→ What you have to do:
The following data has a line with "ATOM 150 O O" and a line with "ATOM 201 C CA". Write out exactly those lines and all the lines between them.

**** Records to use

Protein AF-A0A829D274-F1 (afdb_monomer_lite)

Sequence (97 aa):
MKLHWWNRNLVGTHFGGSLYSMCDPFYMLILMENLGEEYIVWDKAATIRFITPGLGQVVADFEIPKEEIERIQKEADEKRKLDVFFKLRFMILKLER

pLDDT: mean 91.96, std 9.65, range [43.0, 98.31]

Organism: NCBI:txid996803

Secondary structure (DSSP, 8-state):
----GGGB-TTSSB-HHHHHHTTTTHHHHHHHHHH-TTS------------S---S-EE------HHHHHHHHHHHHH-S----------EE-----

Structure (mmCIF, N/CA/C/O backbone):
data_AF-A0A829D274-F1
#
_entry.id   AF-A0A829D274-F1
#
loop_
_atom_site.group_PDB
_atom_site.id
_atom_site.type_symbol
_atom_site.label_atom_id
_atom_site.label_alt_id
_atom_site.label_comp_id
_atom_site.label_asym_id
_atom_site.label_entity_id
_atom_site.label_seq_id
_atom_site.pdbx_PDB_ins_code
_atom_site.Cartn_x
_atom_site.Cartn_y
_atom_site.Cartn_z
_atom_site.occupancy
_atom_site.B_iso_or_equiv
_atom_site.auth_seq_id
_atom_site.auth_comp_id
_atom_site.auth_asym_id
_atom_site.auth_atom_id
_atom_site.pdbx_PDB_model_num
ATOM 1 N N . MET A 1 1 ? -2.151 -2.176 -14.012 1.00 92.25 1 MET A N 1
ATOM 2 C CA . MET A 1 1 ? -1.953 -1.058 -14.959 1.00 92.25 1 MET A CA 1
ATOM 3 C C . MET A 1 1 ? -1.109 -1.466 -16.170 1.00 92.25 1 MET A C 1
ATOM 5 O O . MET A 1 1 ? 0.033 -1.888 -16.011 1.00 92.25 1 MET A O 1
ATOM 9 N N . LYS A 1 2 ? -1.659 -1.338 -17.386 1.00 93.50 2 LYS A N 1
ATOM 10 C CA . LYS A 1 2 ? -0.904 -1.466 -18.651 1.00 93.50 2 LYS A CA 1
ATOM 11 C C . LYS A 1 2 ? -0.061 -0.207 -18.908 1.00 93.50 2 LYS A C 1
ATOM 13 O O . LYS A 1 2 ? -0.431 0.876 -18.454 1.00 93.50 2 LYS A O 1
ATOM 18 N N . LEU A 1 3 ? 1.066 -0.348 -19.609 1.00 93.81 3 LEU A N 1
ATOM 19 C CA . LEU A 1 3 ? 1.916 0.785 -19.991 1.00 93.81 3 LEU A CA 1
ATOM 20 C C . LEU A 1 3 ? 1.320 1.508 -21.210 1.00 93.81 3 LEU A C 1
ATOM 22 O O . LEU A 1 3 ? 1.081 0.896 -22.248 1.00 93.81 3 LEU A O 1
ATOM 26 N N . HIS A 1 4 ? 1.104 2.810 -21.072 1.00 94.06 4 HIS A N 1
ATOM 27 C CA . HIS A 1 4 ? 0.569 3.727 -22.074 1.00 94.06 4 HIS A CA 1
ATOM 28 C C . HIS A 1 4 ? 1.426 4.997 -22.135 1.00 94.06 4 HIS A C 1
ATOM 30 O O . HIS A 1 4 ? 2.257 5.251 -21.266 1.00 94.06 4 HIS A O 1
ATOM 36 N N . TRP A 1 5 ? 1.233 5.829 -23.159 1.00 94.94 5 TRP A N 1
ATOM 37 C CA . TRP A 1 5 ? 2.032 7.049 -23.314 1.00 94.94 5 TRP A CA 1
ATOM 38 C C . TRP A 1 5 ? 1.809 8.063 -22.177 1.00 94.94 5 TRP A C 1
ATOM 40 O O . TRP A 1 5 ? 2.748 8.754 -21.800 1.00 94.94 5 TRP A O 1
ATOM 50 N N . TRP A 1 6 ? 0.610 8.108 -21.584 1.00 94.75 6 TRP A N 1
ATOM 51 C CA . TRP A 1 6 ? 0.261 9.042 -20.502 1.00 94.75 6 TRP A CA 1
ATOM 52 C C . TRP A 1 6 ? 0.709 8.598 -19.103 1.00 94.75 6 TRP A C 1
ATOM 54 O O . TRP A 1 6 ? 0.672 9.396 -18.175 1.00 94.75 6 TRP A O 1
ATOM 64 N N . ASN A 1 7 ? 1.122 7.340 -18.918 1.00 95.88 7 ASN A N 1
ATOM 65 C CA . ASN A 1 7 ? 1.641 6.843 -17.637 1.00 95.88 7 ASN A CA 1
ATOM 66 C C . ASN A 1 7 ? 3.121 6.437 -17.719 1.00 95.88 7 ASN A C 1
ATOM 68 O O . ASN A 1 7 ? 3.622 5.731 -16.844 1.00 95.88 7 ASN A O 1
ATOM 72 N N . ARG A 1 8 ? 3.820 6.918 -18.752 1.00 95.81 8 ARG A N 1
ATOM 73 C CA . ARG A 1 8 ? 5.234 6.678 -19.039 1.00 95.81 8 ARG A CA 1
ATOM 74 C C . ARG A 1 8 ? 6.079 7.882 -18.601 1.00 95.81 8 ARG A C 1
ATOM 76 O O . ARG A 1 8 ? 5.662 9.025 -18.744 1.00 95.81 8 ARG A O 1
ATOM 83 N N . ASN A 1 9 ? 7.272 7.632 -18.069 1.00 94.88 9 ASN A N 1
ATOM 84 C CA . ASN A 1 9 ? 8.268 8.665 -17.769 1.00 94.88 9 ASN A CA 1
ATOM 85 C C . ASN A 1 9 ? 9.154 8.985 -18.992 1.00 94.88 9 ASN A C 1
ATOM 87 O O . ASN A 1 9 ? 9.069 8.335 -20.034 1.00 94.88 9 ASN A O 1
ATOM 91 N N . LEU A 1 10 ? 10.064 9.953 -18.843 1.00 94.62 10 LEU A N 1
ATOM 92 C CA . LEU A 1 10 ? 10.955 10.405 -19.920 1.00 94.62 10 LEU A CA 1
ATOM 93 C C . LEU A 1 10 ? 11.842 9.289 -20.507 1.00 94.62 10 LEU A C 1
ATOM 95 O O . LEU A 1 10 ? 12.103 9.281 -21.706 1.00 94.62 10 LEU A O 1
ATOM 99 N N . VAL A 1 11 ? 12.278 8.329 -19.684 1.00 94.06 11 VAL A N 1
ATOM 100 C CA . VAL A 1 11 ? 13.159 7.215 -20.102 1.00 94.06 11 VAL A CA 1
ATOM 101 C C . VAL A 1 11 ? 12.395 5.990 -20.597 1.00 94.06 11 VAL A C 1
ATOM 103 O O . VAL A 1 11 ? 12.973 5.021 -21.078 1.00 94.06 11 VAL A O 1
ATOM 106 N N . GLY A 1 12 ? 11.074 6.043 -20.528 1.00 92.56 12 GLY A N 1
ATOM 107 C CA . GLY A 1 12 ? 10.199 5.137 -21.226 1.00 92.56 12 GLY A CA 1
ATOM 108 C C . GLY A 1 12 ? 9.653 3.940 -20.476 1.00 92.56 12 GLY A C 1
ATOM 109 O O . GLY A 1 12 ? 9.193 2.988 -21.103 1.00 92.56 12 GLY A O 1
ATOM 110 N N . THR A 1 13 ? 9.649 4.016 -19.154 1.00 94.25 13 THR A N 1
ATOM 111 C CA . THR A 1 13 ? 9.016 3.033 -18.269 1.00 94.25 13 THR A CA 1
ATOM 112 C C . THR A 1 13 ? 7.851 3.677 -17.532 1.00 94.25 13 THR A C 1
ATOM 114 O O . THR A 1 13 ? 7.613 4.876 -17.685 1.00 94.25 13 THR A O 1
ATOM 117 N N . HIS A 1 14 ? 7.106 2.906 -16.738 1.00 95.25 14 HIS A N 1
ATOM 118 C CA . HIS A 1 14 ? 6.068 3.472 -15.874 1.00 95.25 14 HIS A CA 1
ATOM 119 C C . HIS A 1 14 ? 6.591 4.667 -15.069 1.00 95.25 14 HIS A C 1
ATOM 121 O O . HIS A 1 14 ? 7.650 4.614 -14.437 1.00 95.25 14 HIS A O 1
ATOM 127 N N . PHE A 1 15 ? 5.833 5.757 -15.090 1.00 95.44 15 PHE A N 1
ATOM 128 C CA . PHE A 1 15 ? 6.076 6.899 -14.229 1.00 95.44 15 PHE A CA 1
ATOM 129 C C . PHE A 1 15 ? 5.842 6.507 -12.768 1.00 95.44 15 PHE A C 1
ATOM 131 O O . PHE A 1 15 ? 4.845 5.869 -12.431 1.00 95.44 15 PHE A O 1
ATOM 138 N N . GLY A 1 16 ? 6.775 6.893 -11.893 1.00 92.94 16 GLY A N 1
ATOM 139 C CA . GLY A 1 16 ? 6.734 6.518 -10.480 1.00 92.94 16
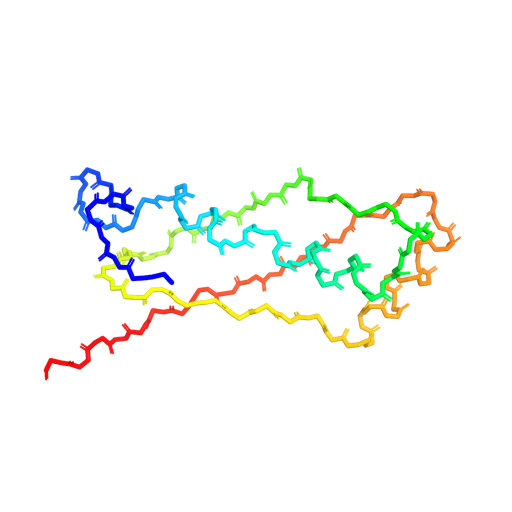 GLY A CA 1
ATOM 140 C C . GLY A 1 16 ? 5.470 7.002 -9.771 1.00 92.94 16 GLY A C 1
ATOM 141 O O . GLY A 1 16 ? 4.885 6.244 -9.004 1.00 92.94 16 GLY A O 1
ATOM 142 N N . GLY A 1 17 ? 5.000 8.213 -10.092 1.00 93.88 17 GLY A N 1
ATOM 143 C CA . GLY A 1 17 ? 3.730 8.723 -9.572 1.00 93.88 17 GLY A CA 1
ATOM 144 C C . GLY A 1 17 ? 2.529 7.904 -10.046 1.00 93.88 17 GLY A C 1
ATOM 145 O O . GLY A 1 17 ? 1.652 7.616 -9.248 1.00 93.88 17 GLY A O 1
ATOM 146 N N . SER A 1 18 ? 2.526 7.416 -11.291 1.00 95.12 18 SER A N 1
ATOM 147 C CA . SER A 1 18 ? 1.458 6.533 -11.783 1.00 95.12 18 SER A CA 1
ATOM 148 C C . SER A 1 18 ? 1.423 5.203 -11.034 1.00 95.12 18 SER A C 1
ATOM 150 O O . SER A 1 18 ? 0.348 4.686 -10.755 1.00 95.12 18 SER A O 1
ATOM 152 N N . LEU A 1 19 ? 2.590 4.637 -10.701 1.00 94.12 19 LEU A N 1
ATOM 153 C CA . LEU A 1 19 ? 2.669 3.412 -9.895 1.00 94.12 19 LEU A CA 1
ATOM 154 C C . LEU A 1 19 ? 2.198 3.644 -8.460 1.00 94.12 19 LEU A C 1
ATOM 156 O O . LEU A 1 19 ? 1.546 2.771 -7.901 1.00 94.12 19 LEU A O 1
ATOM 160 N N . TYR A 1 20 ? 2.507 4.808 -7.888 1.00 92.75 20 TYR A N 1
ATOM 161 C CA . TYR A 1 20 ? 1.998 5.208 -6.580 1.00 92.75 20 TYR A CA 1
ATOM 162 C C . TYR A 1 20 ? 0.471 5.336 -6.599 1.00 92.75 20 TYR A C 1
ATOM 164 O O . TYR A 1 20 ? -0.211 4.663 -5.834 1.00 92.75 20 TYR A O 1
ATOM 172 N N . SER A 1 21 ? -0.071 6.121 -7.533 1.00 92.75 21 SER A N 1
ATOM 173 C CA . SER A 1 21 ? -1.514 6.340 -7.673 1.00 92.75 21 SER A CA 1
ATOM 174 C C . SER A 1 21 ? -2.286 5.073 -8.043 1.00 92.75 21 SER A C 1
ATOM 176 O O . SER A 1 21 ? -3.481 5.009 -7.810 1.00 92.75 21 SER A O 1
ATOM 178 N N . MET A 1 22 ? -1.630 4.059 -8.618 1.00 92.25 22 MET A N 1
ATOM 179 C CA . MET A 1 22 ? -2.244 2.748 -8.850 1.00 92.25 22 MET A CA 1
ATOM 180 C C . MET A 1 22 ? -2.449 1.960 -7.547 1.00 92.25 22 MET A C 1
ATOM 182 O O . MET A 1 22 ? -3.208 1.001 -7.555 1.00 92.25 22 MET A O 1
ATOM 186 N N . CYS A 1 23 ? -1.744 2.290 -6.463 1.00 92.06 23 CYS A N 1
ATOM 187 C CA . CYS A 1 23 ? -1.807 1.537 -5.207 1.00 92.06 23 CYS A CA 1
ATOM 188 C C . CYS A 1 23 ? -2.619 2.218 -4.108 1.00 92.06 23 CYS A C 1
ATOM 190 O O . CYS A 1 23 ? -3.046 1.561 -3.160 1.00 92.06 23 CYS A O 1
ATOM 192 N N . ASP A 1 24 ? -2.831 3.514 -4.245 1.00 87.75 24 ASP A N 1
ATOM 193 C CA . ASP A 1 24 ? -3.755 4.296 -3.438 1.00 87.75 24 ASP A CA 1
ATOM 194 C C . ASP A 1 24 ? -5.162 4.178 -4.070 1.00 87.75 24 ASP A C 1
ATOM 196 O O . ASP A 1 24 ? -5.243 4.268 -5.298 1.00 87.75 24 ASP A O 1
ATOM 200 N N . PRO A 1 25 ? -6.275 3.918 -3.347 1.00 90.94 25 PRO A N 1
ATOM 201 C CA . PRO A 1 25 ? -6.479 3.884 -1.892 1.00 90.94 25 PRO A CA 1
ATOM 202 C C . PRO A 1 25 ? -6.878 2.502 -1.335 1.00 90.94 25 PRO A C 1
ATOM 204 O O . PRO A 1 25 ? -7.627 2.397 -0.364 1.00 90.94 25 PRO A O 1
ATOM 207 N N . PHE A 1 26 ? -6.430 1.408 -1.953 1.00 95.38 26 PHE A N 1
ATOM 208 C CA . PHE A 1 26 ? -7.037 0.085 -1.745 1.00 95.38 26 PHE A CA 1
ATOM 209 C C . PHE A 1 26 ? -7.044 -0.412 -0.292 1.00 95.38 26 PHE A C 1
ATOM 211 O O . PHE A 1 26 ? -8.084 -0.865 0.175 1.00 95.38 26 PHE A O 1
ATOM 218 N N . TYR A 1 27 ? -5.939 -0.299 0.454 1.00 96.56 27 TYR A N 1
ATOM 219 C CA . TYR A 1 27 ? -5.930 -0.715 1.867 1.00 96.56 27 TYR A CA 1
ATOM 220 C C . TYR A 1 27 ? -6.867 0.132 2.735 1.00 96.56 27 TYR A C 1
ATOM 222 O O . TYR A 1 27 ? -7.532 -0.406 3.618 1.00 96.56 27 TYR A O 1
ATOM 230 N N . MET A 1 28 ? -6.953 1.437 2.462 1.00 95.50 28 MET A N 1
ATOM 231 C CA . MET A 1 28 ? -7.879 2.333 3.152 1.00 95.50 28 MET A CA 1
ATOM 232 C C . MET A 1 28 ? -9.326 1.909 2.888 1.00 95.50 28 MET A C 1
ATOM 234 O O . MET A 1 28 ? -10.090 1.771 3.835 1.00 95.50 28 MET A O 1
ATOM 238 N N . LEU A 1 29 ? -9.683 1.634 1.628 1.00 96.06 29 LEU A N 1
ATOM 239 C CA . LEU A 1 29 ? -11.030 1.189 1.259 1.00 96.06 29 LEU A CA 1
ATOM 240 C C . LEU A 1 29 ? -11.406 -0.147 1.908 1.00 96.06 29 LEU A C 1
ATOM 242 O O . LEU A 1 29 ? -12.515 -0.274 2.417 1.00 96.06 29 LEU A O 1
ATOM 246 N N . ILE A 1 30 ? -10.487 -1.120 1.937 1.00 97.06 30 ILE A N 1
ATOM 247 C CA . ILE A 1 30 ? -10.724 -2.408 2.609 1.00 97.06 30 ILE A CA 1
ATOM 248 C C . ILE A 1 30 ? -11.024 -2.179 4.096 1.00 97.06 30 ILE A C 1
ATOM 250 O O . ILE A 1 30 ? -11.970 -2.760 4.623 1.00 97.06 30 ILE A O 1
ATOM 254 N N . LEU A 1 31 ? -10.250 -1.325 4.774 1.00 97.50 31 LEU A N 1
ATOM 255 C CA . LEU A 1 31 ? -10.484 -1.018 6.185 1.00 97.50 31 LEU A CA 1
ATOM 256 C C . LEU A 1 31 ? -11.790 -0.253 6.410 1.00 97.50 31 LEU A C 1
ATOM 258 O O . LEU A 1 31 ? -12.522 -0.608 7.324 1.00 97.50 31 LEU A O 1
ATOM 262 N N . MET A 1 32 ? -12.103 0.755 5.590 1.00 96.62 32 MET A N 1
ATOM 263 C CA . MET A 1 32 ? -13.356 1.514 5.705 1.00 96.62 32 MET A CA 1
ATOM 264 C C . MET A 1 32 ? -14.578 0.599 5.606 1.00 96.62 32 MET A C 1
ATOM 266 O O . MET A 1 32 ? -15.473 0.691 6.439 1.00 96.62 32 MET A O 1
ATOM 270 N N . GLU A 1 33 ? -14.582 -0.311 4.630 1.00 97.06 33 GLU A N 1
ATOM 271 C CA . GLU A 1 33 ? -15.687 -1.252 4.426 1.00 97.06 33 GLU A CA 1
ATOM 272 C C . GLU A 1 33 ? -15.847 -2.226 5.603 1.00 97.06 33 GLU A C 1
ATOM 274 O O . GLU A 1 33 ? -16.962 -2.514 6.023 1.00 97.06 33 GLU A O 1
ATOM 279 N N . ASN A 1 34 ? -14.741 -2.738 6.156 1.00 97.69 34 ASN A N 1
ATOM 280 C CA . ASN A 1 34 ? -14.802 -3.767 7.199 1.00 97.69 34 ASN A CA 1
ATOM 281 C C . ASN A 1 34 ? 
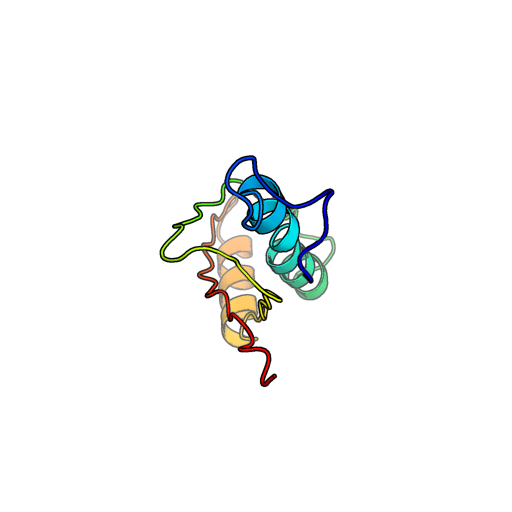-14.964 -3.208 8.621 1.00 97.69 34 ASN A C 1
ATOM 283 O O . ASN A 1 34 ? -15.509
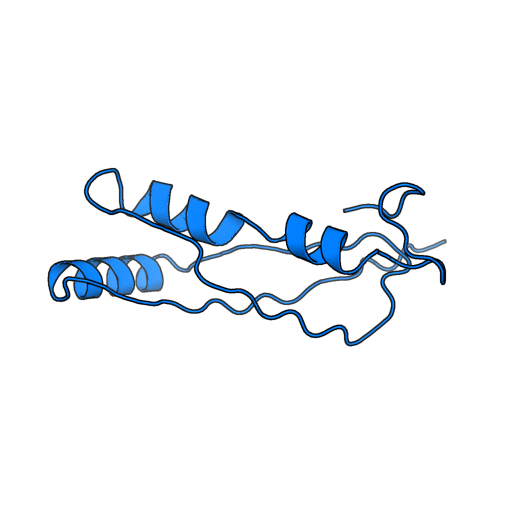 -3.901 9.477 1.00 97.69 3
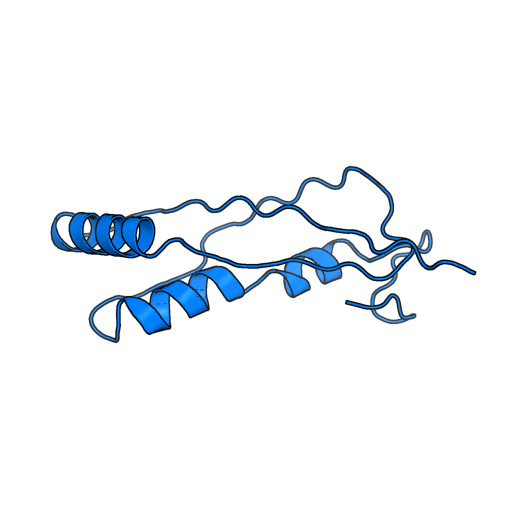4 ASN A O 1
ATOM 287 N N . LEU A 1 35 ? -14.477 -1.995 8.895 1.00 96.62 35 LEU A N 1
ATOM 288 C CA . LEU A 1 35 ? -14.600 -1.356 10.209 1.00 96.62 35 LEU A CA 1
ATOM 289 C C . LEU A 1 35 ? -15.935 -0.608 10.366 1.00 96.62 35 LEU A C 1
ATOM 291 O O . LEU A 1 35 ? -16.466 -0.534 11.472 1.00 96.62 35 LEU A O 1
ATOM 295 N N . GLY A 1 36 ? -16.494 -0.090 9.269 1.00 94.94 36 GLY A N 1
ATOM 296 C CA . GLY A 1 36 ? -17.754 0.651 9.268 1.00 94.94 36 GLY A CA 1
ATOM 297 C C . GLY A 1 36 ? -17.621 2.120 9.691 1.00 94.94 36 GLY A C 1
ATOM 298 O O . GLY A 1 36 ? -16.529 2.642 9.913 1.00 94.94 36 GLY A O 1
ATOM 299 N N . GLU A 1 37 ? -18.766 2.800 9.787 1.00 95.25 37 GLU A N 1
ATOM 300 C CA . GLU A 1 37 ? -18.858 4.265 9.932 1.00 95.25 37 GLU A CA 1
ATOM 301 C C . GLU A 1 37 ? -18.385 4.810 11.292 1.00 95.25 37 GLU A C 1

********

→ Output of the task:
ATOM 150 O O . SER A 1 18 ? 0.348 4.686 -10.755 1.00 95.12 18 SER A O 1
ATOM 152 N N . LEU A 1 19 ? 2.590 4.637 -10.701 1.00 94.12 19 LEU A N 1
ATOM 153 C CA . LEU A 1 19 ? 2.669 3.412 -9.895 1.00 94.12 19 LEU A CA 1
ATOM 154 C C . LEU A 1 19 ? 2.198 3.644 -8.460 1.00 94.12 19 LEU A C 1
ATOM 156 O O . LEU A 1 19 ? 1.546 2.771 -7.901 1.00 94.12 19 LEU A O 1
ATOM 160 N N . TYR A 1 20 ? 2.507 4.808 -7.888 1.00 92.75 20 TYR A N 1
ATOM 161 C CA . TYR A 1 20 ? 1.998 5.208 -6.580 1.00 92.75 20 TYR A CA 1
ATOM 162 C C . TYR A 1 20 ? 0.471 5.336 -6.599 1.00 92.75 20 TYR A C 1
ATOM 164 O O . TYR A 1 20 ? -0.211 4.663 -5.834 1.00 92.75 20 TYR A O 1
ATOM 172 N N . SER A 1 21 ? -0.071 6.121 -7.533 1.00 92.75 21 SER A N 1
ATOM 173 C CA . SER A 1 21 ? -1.514 6.340 -7.673 1.00 92.75 21 SER A CA 1
ATOM 174 C C . SER A 1 21 ? -2.286 5.073 -8.043 1.00 92.75 21 SER A C 1
ATOM 176 O O . SER A 1 21 ? -3.481 5.009 -7.810 1.00 92.75 21 SER A O 1
ATOM 178 N N . MET A 1 22 ? -1.630 4.059 -8.618 1.00 92.25 22 MET A N 1
ATOM 179 C CA . MET A 1 22 ? -2.244 2.748 -8.850 1.00 92.25 22 MET A CA 1
ATOM 180 C C . MET A 1 22 ? -2.449 1.960 -7.547 1.00 92.25 22 MET A C 1
ATOM 182 O O . MET A 1 22 ? -3.208 1.001 -7.555 1.00 92.25 22 MET A O 1
ATOM 186 N N . CYS A 1 23 ? -1.744 2.290 -6.463 1.00 92.06 23 CYS A N 1
ATOM 187 C CA . CYS A 1 23 ? -1.807 1.537 -5.207 1.00 92.06 23 CYS A CA 1
ATOM 188 C C . CYS A 1 23 ? -2.619 2.218 -4.108 1.00 92.06 23 CYS A C 1
ATOM 190 O O . CYS A 1 23 ? -3.046 1.561 -3.160 1.00 92.06 23 CYS A O 1
ATOM 192 N N . ASP A 1 24 ? -2.831 3.514 -4.245 1.00 87.75 24 ASP A N 1
ATOM 193 C CA . ASP A 1 24 ? -3.755 4.296 -3.438 1.00 87.75 24 ASP A CA 1
ATOM 194 C C . ASP A 1 24 ? -5.162 4.178 -4.070 1.00 87.75 24 ASP A C 1
ATOM 196 O O . ASP A 1 24 ? -5.243 4.268 -5.298 1.00 87.75 24 ASP A O 1
ATOM 200 N N . PRO A 1 25 ? -6.275 3.918 -3.347 1.00 90.94 25 PRO A N 1
ATOM 201 C CA . PRO A 1 25 ? -6.479 3.884 -1.892 1.00 90.94 25 PRO A CA 1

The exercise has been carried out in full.